Some early computers and word processing systems used portrait orientation. But when IBM, Radio Shack and Apple introduced mass market computers, they adopted the TV's 3-high by 4-wide format, and the landscape monitor became standard.
With paper, however, the 11" high by 8-1/2" wide portrait format is standard. Just about everything published today is in portrait mode. Magazines, newspapers, letters and instruction manuals are easier to read in portrait mode. Web pages are called pages, and mimic the portrait orientation of most printed pages. Word processors use portrait mode by default. But strangely, most computer monitors are stuck in landscape mode.
Fortunately, a growing number of monitors can pivot from landscape mode for movies and spreadsheets, to portrait mode for just about everything else.

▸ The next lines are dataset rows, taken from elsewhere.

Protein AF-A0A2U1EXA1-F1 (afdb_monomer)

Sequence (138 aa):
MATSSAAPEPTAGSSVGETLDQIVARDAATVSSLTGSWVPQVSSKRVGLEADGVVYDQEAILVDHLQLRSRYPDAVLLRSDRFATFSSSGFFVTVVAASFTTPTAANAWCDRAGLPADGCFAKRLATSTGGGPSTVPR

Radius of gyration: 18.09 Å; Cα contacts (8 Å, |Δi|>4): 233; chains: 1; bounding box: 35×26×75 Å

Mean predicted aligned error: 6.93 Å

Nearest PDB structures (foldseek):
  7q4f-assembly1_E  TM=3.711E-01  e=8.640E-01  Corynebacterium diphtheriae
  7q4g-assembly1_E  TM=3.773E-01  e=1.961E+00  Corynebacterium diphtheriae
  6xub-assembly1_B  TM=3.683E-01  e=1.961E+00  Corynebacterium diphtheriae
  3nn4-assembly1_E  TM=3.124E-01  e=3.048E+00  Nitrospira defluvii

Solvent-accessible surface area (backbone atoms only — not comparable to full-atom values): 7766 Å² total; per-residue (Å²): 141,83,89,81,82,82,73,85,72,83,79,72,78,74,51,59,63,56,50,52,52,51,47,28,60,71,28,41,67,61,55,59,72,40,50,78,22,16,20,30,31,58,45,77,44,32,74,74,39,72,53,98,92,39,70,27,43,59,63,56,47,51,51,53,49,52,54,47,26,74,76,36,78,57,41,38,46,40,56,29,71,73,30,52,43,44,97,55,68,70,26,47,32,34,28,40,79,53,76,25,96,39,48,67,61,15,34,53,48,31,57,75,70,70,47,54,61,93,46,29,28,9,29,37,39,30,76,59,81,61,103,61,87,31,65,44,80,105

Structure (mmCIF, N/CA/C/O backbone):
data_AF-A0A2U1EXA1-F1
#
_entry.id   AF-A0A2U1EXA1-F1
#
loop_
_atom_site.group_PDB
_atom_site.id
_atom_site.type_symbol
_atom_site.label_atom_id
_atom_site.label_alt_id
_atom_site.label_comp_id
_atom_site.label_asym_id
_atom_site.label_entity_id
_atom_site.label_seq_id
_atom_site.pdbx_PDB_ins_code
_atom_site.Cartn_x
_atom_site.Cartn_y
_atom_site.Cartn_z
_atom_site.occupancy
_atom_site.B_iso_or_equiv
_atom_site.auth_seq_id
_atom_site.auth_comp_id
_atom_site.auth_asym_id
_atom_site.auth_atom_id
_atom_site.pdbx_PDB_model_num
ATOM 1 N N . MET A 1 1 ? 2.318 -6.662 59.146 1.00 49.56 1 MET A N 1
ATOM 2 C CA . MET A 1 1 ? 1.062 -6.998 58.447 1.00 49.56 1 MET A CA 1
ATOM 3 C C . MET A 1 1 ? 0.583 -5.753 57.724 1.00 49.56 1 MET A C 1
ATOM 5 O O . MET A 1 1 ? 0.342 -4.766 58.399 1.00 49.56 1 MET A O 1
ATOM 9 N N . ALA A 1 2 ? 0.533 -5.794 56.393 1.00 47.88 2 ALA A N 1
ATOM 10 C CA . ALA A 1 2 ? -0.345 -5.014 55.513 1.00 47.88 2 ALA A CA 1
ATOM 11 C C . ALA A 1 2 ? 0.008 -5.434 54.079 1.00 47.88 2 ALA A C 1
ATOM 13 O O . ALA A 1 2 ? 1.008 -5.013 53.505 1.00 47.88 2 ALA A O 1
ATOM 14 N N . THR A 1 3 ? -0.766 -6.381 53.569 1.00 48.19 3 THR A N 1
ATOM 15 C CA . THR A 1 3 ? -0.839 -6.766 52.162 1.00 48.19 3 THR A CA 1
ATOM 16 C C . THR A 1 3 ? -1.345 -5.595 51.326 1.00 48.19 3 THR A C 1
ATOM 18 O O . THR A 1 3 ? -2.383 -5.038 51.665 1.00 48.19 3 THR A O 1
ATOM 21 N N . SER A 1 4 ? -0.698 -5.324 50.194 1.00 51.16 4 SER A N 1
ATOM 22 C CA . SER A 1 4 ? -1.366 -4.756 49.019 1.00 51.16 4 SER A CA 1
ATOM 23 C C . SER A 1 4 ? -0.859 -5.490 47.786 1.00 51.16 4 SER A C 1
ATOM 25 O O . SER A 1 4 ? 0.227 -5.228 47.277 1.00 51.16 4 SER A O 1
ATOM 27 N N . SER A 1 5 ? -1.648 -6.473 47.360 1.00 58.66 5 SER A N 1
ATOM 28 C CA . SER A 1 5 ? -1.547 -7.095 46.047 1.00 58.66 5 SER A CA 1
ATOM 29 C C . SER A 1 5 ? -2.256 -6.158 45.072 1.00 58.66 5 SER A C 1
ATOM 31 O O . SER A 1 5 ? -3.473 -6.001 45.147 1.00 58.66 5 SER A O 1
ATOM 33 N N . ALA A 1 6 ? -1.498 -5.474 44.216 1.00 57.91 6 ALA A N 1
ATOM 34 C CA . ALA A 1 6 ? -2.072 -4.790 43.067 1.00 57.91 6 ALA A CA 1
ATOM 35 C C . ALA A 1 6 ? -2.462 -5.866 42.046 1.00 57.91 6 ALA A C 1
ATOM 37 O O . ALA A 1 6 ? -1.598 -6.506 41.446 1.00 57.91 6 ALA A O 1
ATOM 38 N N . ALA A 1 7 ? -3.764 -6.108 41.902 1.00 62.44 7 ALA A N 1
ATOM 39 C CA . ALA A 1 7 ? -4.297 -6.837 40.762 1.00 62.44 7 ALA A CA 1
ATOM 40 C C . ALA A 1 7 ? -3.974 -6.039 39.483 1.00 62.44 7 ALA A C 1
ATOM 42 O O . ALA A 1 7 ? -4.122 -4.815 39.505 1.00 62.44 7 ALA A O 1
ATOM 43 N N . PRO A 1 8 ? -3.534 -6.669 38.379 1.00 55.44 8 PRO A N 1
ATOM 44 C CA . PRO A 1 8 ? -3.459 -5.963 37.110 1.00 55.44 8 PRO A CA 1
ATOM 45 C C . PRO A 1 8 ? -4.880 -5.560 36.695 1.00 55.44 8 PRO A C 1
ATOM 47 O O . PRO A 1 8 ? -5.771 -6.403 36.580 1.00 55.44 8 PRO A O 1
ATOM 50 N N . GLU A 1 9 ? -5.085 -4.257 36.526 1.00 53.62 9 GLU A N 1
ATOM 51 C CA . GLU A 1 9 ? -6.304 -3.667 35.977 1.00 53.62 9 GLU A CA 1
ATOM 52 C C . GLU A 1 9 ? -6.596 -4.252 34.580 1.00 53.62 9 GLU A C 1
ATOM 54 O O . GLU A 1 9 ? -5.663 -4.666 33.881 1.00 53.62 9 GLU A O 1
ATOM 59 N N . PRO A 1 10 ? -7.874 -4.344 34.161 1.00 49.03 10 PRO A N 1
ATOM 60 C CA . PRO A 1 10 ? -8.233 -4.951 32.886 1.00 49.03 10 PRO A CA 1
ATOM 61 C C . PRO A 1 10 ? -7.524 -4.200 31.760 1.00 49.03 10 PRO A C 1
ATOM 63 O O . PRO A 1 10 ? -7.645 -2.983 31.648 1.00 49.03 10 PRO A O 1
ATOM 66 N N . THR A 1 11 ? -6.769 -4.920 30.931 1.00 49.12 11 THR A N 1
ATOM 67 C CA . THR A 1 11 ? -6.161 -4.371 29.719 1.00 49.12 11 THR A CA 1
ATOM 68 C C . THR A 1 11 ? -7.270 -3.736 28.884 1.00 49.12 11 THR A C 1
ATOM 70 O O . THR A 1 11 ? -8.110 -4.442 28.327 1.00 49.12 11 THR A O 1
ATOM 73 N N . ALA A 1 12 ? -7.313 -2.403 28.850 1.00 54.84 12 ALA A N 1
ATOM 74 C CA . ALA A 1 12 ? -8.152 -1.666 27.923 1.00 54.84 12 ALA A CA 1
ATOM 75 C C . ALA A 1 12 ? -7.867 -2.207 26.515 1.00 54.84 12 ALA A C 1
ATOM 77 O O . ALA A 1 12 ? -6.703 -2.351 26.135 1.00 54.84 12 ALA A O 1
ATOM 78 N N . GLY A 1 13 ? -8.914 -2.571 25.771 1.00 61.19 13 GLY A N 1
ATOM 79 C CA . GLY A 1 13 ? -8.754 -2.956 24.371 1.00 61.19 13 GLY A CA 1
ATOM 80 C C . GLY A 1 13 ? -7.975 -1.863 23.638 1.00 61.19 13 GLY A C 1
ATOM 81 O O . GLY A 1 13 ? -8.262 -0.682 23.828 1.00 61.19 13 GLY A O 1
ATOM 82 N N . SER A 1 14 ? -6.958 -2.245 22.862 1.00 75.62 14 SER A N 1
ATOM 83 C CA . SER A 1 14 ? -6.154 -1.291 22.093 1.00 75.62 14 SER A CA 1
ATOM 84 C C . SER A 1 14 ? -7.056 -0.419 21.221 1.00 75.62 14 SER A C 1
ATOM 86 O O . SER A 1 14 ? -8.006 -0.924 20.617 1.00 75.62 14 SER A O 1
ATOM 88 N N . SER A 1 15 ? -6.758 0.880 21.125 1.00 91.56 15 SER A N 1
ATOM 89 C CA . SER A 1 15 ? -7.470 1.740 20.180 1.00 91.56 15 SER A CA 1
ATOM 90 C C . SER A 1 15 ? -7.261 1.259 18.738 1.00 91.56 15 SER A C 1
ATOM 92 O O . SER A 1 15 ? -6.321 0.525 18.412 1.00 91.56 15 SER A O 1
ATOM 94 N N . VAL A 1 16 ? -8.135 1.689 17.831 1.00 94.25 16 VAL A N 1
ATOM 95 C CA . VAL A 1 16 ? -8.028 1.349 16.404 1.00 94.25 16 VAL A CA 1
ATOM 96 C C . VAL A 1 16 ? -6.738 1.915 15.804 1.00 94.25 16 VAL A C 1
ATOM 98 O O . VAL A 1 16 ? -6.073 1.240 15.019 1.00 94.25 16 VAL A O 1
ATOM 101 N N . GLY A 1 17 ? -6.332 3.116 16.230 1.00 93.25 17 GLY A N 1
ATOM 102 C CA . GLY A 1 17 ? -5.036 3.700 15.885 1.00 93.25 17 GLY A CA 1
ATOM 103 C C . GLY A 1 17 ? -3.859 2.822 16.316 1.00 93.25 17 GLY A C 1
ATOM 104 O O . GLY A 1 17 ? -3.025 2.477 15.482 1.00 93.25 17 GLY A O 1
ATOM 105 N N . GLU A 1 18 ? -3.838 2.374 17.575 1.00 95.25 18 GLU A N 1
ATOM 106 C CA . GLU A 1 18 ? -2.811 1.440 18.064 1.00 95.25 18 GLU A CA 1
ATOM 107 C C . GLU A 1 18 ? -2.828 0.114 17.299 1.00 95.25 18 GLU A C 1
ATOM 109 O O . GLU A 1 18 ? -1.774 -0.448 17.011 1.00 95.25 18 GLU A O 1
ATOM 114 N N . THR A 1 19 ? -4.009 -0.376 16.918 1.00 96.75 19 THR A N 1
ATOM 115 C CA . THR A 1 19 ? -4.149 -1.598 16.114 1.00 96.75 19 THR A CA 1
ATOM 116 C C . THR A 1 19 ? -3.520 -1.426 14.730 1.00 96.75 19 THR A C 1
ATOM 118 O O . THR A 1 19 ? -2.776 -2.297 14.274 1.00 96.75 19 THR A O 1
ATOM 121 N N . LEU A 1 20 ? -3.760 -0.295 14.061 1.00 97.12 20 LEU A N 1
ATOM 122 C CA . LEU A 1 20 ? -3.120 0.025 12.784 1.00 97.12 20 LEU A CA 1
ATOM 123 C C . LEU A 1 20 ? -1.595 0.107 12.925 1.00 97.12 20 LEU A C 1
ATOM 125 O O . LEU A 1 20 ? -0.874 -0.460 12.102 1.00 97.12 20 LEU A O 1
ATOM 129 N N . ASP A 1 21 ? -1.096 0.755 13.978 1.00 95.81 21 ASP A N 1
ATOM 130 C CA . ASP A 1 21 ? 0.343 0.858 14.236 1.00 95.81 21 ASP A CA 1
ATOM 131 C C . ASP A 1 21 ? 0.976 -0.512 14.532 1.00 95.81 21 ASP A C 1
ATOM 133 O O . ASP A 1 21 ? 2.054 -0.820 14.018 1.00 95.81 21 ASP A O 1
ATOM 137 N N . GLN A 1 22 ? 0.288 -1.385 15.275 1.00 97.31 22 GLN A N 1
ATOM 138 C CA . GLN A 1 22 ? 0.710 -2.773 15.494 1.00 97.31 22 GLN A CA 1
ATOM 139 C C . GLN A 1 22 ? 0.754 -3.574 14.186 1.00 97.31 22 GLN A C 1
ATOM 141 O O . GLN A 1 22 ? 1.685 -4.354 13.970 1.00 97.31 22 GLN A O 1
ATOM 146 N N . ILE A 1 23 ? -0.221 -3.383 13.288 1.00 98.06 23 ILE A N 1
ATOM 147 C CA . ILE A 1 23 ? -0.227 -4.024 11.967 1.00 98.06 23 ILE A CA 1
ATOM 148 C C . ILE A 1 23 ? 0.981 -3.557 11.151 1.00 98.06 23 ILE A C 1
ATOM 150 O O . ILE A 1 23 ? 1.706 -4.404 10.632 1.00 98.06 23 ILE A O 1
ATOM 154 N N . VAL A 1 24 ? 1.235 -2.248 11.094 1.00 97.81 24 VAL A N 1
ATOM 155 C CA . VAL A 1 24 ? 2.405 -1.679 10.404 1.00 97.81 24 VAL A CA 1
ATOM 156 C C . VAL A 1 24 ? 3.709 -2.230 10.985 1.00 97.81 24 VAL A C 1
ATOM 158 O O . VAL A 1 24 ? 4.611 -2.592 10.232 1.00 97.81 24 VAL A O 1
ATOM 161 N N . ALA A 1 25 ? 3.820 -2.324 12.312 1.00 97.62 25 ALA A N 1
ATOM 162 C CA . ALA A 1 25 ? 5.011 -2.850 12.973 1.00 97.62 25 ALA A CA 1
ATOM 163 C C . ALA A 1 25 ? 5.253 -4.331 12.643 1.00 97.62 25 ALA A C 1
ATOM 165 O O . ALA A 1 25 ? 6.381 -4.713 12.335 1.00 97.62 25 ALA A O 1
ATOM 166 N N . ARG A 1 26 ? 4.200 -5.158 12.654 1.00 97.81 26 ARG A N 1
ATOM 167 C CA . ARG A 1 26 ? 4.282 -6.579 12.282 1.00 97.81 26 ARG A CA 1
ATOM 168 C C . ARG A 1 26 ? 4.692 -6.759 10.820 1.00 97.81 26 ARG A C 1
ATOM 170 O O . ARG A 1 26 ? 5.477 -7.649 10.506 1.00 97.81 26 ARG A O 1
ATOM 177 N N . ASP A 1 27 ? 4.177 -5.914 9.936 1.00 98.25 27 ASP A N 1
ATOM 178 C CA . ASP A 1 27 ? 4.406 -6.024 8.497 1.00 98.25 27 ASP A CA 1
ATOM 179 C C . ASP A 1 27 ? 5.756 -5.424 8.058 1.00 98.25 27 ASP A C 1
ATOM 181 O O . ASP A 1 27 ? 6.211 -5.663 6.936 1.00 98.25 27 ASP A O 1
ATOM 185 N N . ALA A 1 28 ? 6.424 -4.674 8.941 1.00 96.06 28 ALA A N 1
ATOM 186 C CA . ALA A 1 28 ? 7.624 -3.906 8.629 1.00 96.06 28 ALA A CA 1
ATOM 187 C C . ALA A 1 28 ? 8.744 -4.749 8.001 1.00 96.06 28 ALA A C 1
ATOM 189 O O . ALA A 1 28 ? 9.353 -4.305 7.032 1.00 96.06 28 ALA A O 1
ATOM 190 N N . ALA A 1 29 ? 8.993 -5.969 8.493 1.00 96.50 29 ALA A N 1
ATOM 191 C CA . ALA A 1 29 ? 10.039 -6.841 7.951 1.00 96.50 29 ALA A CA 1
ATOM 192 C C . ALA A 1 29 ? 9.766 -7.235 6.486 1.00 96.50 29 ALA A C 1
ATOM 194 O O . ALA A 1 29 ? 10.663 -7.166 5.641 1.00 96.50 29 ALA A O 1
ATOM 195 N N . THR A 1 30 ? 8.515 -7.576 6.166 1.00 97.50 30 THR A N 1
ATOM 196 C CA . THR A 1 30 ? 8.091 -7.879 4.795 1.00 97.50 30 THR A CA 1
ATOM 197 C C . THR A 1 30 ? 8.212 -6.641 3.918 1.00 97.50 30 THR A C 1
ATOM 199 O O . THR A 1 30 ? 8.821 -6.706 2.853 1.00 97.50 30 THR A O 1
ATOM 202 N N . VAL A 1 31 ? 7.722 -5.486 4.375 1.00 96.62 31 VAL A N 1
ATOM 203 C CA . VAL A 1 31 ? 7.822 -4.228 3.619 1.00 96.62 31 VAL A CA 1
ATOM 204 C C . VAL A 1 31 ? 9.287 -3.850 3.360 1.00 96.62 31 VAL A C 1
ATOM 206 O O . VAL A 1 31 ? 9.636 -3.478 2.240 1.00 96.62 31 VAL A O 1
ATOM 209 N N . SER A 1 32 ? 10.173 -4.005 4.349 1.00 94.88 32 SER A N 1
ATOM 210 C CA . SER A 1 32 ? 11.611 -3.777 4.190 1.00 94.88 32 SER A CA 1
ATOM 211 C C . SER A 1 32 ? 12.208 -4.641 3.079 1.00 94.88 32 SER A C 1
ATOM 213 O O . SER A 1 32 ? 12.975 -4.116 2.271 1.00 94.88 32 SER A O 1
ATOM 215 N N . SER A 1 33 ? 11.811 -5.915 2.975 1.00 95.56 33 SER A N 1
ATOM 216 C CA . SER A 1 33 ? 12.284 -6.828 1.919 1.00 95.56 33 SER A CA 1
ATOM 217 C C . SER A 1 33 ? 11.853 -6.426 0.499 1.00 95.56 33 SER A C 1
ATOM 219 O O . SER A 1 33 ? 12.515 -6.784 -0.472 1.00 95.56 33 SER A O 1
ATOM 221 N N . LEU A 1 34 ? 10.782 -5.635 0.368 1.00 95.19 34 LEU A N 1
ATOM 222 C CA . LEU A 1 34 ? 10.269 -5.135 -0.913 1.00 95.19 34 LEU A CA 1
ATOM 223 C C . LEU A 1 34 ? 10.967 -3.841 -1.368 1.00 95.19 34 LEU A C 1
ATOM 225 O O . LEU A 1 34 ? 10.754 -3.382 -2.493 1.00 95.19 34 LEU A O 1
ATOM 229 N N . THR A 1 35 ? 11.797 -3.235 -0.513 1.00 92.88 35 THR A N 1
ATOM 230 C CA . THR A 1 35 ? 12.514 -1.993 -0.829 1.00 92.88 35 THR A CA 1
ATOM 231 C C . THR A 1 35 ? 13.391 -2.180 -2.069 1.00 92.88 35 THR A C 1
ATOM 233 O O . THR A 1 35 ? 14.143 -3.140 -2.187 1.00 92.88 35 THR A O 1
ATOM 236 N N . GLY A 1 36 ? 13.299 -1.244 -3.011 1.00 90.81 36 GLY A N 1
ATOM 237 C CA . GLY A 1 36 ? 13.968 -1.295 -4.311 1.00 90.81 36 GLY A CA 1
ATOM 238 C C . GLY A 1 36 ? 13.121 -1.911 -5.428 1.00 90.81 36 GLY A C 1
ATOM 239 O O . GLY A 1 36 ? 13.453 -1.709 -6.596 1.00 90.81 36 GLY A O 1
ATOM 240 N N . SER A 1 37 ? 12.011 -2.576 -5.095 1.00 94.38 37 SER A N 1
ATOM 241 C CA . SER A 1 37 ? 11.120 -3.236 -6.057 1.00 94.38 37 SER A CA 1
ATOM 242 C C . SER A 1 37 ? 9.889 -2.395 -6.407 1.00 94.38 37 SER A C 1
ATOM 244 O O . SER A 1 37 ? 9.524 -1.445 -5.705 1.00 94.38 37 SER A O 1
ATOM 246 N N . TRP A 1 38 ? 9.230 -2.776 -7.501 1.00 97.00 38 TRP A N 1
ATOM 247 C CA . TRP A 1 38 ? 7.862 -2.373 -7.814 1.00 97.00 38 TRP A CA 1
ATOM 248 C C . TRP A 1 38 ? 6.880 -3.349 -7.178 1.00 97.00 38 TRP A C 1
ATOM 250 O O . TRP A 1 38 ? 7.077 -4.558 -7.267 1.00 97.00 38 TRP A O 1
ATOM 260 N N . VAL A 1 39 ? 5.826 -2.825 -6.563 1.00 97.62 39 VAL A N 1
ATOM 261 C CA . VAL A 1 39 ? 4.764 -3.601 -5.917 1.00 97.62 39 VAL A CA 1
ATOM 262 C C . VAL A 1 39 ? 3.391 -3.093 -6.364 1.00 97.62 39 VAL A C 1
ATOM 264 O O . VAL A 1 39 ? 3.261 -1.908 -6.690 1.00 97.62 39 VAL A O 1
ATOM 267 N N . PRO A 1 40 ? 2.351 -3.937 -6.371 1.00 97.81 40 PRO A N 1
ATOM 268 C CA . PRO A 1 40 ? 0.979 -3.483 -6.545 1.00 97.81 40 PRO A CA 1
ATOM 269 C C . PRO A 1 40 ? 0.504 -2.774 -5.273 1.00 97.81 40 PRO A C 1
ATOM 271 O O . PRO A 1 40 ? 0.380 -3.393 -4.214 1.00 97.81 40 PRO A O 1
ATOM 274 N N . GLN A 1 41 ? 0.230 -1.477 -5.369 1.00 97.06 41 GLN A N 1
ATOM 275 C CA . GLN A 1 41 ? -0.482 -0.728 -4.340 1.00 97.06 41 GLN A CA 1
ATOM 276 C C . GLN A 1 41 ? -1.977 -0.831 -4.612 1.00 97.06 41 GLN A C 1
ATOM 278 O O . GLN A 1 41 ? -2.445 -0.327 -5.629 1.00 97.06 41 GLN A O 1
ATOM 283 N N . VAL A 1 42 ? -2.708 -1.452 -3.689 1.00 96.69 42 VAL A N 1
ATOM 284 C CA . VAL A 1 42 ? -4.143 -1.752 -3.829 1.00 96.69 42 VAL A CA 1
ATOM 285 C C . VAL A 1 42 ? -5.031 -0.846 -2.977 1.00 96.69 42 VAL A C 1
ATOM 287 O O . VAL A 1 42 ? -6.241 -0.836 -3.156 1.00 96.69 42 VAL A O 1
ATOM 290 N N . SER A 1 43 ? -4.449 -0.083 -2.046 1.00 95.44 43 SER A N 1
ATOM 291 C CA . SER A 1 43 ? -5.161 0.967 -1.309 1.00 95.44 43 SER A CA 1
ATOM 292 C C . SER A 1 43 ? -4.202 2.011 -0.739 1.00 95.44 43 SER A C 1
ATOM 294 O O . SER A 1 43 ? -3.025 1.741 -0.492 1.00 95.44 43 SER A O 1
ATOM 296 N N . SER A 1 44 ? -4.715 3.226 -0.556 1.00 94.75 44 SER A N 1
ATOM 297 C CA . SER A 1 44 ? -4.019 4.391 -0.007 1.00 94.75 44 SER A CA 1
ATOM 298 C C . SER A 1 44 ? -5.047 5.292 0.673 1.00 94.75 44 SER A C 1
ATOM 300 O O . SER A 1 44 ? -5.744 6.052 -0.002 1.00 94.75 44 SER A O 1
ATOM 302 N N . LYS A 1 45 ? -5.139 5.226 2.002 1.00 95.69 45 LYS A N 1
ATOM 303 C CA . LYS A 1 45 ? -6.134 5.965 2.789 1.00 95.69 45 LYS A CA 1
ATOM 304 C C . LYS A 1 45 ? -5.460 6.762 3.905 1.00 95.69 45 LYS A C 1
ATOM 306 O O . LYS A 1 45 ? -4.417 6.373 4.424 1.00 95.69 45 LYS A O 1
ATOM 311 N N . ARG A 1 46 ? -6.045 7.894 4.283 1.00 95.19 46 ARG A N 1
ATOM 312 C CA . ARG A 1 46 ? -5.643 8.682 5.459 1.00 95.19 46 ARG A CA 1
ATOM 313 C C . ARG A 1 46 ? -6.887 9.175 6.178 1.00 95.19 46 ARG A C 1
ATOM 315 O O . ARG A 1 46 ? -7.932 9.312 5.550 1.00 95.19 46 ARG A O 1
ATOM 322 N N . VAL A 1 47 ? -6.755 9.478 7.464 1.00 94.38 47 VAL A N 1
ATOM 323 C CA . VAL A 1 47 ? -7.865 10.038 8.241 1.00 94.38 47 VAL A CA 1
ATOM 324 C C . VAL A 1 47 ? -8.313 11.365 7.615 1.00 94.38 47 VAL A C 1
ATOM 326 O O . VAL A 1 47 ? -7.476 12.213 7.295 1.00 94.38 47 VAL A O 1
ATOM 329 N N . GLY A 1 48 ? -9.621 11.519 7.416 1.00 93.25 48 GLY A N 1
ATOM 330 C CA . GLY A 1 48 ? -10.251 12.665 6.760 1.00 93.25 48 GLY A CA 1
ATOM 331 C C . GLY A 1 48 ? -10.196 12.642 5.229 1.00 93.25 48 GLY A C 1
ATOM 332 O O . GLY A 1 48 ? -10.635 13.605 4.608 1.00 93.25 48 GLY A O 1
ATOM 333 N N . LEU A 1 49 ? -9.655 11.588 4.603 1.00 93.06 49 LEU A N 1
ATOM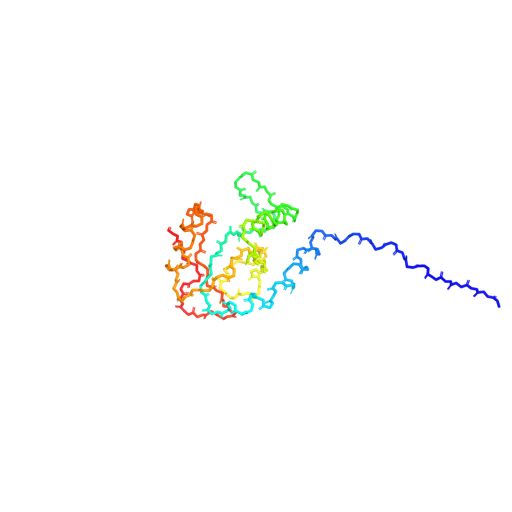 334 C CA . LEU A 1 49 ? -9.734 11.427 3.150 1.00 93.06 49 LEU A CA 1
ATOM 335 C C . LEU A 1 49 ? -11.170 11.109 2.749 1.00 93.06 49 LEU A C 1
ATOM 337 O O . LEU A 1 49 ? -11.731 10.142 3.250 1.00 93.06 49 LEU A O 1
ATOM 341 N N . GLU A 1 50 ? -11.718 11.857 1.801 1.00 93.25 50 GLU A N 1
ATOM 342 C CA . GLU A 1 50 ? -12.977 11.506 1.152 1.00 93.25 50 GLU A CA 1
ATOM 343 C C . GLU A 1 50 ? -12.694 10.754 -0.153 1.00 93.25 50 GLU A C 1
ATOM 345 O O . GLU A 1 50 ? -11.992 11.259 -1.030 1.00 93.25 50 GLU A O 1
ATOM 350 N N . ALA A 1 51 ? -13.199 9.528 -0.269 1.00 87.50 51 ALA A N 1
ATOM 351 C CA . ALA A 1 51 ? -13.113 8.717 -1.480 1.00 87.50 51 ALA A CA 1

For several years, I’ve been using a 22” ViewSonic monitor. I maintain over 30 websites, and many of them share common material. If I need to copy from one site to another, I use my ViewSonic in portrait mode, and can view stacked-up web pages (with page width like on a 17” monitor) and easily copy and paste from one site to another. There’s no need to click on web browser tabs, or squeeze pages to fit in one wide screen.
The world is perverse. Except for spreadsheets, almost all business computing would be best done in portrait mode, and portrait monitors take up less desk space. But television is ubiquitous, and the powerful impact of the TV screen – and especially new wide-screen hi-def TV screens, has altered what we think of as normal.